Thanks for the welcome and the speedy responses. Looking forward to saturday and will let you all know my first impressions of Audi ownership


----------



## keith (Feb 15, 2009)

wellcome to the forum.


----------



## PaulJH (Oct 12, 2009)

What can I say - other than superb!   Collected the car from Audi Stockport on Saturday, arrived at showroom and the car had pride of place in the showroom with audi dust cover hiding whast was underneath. After what seemed like ages completing paperwork and a slight delay as Tony the salesman was held up with the customer before me, he took me over to the car and ceremonially removed the cover. I'd not seen the actual car up to then  it looked stunning in Monza silver, with the 19 inch titanium look alloys and the privacy glass and meticulously prepared. The showroom was quite busy and the unveiling attracted small gathering. After Tony ran through the buttons, knobs and dials he fired it upo and carefully manouvered it out of the showroom into the sun light (yes we do get some sun in Manchester 8) ) the colour changed as it reflected the light, it looked even more stunning. I was surprised at what a good job Audi have done in making the diesel exhaust sound very much the sportscar it is.

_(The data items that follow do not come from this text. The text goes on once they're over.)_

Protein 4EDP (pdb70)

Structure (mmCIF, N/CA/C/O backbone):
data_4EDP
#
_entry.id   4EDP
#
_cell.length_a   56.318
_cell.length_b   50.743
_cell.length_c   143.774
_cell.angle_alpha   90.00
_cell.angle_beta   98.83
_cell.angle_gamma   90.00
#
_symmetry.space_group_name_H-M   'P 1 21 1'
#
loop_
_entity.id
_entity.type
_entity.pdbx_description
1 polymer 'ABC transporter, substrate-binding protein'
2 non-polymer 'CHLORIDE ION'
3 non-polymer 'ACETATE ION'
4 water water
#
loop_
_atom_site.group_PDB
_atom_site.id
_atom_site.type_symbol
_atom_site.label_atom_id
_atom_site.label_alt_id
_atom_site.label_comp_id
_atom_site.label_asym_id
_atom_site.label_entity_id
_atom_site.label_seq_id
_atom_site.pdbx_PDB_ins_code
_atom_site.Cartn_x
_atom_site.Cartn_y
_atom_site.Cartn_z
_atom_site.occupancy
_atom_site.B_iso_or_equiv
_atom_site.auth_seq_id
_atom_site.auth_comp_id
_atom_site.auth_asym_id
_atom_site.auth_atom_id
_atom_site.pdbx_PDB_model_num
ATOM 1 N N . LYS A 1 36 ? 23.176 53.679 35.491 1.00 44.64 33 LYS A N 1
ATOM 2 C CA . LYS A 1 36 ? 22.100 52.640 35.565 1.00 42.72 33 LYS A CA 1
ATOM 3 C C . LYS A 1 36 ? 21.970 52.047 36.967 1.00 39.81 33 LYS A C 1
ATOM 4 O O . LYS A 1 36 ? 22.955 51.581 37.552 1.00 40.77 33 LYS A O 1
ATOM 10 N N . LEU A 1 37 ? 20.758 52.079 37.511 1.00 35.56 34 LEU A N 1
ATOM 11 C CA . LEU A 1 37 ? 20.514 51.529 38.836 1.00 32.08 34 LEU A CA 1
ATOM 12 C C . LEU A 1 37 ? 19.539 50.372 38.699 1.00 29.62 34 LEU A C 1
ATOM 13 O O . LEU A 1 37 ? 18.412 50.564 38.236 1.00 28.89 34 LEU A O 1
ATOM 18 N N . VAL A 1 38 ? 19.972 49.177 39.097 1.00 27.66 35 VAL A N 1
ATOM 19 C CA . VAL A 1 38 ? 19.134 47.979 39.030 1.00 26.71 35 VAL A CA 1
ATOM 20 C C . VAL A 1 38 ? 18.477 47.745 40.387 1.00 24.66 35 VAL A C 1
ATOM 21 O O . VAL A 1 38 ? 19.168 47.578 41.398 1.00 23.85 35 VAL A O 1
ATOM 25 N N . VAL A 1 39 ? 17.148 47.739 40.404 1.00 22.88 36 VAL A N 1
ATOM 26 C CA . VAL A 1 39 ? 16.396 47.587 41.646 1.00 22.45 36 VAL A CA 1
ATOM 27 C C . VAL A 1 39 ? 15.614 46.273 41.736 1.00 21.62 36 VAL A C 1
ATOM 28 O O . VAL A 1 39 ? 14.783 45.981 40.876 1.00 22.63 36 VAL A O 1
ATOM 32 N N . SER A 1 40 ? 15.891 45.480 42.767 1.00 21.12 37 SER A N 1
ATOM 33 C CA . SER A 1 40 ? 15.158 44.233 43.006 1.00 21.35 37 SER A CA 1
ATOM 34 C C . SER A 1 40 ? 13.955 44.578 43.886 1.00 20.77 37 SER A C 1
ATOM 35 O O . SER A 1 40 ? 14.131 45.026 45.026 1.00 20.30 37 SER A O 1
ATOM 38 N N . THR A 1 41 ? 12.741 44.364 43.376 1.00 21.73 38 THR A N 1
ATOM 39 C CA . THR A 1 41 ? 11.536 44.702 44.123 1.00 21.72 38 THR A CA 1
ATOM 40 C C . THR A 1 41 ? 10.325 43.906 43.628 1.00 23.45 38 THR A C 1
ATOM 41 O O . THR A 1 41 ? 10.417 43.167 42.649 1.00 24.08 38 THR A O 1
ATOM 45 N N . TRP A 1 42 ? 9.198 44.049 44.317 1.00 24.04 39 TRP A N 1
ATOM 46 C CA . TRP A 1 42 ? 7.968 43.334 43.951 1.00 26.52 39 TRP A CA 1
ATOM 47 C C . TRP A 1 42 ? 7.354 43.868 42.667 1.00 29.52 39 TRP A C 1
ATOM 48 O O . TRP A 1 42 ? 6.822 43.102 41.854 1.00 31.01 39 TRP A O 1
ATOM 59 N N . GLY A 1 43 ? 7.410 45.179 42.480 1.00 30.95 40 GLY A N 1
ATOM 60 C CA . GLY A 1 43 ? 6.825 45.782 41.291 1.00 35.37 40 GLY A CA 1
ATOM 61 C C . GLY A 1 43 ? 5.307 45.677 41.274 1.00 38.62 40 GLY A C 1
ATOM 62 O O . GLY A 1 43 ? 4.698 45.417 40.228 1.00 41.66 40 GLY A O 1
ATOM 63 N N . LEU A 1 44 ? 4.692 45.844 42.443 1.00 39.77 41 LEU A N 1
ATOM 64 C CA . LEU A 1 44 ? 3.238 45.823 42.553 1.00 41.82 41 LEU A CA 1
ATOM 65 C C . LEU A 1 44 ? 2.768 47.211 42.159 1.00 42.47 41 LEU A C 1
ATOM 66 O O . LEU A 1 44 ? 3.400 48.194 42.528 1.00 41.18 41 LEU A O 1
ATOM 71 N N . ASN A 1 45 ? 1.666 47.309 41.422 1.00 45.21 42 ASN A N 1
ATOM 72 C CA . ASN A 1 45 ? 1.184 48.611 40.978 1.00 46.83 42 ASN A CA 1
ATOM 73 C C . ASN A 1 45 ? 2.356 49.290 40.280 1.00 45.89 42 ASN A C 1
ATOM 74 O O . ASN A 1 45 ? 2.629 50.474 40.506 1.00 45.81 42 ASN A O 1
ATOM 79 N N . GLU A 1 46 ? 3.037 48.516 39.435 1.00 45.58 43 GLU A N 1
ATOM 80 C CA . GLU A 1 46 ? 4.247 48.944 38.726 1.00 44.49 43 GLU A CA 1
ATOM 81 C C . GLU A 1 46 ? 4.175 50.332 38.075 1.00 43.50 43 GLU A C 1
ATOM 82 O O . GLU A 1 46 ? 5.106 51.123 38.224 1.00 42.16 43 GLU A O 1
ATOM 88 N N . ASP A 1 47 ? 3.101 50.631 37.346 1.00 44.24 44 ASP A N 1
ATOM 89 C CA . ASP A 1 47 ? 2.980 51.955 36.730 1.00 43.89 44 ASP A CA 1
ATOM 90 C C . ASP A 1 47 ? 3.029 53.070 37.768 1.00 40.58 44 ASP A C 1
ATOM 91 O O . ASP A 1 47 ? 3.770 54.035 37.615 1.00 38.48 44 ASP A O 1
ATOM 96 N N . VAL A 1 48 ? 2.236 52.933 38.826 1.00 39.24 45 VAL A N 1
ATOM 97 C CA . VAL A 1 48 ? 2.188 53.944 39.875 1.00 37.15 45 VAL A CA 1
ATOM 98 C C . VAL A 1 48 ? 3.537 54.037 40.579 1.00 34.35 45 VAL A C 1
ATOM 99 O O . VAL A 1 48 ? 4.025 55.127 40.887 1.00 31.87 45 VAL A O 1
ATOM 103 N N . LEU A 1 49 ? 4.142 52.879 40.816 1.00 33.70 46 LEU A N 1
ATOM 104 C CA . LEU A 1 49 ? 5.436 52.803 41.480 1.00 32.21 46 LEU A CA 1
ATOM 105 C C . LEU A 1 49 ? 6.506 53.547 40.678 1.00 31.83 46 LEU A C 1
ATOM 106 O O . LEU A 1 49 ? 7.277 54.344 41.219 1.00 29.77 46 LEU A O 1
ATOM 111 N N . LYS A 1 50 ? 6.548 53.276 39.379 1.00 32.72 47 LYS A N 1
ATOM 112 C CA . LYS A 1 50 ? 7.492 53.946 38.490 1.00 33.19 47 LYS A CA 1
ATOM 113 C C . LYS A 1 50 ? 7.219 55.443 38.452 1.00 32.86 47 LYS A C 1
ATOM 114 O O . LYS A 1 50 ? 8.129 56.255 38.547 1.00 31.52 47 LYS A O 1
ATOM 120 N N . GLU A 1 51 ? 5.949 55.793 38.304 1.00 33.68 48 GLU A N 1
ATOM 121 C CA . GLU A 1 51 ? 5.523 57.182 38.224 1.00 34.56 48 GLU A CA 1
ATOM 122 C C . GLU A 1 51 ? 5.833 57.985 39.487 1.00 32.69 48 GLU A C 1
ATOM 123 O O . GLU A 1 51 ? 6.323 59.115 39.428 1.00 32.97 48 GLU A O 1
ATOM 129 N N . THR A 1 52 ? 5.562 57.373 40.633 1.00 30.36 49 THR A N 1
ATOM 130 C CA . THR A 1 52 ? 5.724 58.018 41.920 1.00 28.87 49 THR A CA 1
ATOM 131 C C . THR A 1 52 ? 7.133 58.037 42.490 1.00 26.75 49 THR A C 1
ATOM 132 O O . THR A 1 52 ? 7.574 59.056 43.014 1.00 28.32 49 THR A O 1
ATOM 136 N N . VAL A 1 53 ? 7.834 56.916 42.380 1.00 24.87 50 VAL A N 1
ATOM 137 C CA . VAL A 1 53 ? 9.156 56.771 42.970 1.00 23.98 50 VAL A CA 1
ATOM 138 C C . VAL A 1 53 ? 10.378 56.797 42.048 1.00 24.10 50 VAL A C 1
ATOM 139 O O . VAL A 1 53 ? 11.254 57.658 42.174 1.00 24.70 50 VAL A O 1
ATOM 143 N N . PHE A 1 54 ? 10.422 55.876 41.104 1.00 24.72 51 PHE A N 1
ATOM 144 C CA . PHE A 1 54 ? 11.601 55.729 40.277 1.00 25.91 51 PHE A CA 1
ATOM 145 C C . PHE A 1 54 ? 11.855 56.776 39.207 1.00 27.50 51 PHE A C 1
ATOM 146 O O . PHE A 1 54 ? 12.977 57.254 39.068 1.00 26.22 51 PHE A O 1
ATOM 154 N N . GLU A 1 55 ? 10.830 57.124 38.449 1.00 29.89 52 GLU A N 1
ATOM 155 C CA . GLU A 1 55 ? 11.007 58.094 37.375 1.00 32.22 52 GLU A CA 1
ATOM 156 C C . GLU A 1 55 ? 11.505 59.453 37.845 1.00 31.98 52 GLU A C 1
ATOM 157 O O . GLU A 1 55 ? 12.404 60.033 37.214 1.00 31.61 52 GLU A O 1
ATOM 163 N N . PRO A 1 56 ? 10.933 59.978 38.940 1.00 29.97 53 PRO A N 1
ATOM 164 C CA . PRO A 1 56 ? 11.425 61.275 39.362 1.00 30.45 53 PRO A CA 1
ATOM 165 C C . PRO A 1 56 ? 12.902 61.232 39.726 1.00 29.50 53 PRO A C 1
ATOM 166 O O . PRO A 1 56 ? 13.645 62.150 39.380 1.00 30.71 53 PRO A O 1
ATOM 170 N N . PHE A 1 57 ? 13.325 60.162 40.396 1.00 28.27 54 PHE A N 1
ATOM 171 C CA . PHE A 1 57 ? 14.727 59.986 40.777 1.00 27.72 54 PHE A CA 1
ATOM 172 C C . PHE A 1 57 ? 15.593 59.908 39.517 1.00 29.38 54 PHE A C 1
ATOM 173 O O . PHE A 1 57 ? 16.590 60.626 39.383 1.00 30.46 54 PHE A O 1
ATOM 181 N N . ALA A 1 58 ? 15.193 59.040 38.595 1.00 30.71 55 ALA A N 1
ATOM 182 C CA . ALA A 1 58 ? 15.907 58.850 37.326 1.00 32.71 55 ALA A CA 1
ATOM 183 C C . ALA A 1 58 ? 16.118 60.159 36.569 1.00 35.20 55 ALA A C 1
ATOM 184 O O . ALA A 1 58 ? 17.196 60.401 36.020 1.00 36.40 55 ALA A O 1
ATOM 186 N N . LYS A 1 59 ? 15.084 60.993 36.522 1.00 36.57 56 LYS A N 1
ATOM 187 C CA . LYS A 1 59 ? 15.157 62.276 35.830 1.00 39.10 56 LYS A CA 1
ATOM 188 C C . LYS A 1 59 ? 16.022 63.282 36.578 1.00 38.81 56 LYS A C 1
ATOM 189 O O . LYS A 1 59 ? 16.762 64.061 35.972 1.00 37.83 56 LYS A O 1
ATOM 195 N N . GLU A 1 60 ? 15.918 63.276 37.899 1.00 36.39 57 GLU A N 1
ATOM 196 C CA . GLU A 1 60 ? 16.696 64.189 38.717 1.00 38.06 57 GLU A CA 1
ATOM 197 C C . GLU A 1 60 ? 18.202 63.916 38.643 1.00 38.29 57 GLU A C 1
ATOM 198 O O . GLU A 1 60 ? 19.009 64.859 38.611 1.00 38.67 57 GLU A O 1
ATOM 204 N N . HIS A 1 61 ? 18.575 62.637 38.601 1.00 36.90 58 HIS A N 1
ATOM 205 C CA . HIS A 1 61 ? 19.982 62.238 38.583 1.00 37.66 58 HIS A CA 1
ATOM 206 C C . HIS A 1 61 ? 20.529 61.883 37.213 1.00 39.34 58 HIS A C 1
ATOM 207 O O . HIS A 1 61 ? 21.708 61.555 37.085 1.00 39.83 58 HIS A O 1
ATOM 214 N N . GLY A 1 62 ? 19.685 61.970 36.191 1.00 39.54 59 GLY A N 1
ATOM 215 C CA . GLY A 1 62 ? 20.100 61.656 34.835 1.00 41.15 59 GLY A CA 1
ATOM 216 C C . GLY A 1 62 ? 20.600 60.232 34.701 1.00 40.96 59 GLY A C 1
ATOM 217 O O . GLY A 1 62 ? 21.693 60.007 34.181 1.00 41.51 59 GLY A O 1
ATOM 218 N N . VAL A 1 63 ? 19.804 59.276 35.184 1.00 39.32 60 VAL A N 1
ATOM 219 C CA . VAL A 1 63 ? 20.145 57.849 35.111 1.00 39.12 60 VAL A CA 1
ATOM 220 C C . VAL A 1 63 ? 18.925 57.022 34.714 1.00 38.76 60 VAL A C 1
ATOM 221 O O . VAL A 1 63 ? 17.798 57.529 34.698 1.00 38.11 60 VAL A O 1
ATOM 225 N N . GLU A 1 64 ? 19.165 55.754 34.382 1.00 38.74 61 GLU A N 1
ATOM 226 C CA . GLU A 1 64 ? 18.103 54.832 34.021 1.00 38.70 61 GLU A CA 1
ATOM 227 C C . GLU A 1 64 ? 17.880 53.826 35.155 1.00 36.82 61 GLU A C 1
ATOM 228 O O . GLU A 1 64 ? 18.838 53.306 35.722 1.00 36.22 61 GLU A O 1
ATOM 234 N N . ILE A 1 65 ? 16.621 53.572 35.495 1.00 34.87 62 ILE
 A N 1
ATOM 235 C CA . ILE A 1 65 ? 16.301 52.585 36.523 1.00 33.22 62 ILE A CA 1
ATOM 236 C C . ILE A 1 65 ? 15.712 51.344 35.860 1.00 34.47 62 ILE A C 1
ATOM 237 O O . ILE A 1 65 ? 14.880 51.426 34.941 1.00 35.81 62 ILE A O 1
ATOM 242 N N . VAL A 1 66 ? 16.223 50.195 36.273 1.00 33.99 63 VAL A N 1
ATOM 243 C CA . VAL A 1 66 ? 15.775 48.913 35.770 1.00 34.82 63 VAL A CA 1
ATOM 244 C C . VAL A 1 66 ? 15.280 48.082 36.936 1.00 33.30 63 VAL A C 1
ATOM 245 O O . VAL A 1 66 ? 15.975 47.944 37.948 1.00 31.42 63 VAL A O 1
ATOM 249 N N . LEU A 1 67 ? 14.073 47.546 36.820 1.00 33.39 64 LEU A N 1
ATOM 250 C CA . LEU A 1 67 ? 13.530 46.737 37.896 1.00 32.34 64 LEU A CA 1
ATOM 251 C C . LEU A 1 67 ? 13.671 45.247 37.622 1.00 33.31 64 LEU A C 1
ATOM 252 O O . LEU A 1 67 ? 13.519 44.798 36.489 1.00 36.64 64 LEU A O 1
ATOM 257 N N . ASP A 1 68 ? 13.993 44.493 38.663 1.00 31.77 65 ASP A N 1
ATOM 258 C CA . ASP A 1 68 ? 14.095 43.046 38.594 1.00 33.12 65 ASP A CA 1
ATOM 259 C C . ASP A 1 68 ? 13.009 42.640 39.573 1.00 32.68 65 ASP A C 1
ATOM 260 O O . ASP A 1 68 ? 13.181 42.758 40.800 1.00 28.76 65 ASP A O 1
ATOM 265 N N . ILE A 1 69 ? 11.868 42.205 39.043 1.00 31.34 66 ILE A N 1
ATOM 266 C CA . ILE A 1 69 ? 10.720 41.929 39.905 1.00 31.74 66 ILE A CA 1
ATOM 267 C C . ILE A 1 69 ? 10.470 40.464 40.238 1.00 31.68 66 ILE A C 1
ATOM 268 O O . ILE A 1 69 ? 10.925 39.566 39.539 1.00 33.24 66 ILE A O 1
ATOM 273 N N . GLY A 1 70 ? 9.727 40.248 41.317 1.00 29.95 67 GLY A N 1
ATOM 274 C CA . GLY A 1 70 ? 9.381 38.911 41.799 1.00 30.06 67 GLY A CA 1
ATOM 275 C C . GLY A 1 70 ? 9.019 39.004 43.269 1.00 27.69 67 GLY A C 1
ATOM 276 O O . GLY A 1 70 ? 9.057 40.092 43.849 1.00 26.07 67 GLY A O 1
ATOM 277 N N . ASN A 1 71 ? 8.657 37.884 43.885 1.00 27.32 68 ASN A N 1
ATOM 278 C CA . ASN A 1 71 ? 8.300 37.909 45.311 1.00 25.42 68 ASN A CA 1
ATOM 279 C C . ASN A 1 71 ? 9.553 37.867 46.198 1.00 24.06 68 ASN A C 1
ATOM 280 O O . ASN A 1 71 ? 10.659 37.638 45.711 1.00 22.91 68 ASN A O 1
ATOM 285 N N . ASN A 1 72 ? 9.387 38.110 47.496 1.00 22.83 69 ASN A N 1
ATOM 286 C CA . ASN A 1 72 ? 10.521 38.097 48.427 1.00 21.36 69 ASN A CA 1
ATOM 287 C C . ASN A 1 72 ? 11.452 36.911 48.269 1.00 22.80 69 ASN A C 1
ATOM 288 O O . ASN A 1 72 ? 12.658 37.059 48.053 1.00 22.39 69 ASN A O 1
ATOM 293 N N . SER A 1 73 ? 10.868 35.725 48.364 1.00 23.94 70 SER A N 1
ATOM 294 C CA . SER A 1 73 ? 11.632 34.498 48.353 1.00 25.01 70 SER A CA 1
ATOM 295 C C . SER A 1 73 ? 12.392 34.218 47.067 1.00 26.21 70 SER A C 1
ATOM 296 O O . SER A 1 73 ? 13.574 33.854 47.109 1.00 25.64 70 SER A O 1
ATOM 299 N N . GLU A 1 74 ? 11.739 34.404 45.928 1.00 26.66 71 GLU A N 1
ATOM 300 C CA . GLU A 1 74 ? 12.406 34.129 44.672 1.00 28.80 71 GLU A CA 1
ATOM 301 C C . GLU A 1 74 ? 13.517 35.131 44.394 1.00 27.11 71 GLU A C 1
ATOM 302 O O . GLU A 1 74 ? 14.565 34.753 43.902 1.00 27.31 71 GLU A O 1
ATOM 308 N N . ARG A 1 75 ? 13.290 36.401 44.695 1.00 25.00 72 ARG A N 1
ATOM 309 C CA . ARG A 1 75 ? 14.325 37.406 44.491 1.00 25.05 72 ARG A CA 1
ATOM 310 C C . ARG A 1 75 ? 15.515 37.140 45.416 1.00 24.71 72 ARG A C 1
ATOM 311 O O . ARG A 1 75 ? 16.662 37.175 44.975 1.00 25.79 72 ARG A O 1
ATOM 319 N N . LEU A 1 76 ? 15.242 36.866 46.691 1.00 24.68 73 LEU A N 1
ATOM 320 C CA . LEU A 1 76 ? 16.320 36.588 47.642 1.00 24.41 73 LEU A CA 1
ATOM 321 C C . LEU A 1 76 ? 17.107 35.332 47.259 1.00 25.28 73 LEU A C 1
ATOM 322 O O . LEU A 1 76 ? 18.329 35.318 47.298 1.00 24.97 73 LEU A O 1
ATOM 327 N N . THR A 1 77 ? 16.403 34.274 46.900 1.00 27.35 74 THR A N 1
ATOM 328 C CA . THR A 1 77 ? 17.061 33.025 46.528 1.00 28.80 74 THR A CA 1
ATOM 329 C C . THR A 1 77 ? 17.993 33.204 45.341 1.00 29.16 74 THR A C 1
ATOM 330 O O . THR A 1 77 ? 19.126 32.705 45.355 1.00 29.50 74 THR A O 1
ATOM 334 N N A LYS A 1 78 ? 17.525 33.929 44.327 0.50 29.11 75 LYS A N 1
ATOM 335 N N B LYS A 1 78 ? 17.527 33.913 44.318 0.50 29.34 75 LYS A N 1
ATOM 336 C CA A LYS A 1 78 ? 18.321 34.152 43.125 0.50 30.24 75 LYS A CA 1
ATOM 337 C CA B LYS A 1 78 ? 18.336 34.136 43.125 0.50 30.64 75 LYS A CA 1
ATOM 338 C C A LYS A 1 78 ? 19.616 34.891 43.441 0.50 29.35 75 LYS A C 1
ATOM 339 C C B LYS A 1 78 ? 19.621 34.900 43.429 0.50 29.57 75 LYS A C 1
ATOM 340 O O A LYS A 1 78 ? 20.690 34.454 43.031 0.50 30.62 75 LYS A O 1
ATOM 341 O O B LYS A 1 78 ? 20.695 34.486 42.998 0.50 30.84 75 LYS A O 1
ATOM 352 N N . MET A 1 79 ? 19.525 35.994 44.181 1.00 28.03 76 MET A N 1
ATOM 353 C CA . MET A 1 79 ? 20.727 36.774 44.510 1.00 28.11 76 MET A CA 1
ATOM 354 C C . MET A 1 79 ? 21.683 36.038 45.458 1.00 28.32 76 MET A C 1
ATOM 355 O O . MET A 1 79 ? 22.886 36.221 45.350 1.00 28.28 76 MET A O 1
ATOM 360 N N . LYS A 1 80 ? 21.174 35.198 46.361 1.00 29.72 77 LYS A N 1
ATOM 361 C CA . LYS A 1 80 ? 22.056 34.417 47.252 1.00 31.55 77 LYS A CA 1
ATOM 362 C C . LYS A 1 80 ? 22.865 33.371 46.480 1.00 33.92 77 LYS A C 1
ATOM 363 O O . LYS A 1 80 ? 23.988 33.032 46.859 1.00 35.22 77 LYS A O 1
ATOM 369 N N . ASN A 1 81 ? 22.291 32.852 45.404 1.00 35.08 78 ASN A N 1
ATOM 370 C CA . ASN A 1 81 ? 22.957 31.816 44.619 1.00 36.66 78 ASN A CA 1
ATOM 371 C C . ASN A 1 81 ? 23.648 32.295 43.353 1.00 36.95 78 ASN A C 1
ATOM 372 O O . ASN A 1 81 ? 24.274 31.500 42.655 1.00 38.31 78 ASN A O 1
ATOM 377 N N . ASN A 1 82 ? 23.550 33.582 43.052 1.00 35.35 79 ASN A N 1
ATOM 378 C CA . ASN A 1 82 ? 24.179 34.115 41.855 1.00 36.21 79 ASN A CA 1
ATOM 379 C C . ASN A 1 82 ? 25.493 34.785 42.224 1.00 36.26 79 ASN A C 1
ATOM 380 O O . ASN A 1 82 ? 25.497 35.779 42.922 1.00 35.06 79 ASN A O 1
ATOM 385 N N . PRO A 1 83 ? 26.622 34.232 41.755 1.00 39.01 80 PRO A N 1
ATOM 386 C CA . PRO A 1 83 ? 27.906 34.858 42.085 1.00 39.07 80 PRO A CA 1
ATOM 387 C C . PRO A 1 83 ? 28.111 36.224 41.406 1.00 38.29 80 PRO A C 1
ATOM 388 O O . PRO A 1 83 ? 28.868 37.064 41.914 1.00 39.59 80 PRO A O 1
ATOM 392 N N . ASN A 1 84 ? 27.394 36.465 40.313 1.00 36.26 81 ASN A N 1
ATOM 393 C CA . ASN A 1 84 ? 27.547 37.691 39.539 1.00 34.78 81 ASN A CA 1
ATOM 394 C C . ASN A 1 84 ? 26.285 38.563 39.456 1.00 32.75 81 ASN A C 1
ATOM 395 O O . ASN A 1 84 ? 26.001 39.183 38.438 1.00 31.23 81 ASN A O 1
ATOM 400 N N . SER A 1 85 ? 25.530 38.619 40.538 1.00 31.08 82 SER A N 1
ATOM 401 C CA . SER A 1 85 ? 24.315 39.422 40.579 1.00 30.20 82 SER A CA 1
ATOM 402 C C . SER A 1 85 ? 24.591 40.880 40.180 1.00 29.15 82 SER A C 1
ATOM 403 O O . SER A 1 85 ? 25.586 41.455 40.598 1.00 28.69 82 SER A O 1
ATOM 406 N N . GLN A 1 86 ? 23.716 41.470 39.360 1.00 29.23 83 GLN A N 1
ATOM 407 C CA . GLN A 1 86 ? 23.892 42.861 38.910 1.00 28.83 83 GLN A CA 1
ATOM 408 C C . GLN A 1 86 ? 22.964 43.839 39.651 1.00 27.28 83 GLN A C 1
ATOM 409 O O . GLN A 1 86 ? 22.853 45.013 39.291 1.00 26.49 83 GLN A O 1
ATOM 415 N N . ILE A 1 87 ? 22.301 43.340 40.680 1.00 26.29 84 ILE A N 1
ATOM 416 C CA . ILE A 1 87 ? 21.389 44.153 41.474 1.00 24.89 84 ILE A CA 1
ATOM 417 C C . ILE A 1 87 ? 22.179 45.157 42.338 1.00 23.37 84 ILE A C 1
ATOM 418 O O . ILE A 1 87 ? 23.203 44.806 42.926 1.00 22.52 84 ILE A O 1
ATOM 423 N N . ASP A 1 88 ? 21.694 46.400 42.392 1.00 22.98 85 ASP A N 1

My first driving impressions after taking the car home and then a trip up to the lake district yesterday (5 hours on a wet lake with very little wind practising with crew for Winter Race Series wasn't much fun) confirmed the Audi build quality as second to none, certainly in this price bracket, excellent ergonomics, very reponsive mid range torque, brakes felt powerfully with a nice feel, quattro traction is awesome, slight niggle was kept forgetting to open the tailgate from inside but i'm nit picking here.

So, early days but I'm delighted and have made a really good choice for my first ever Audi. Tony at Audi Stockport did everything he promised and was always helpful, friendly andd polite. All in all very happy indeeeeeed


----------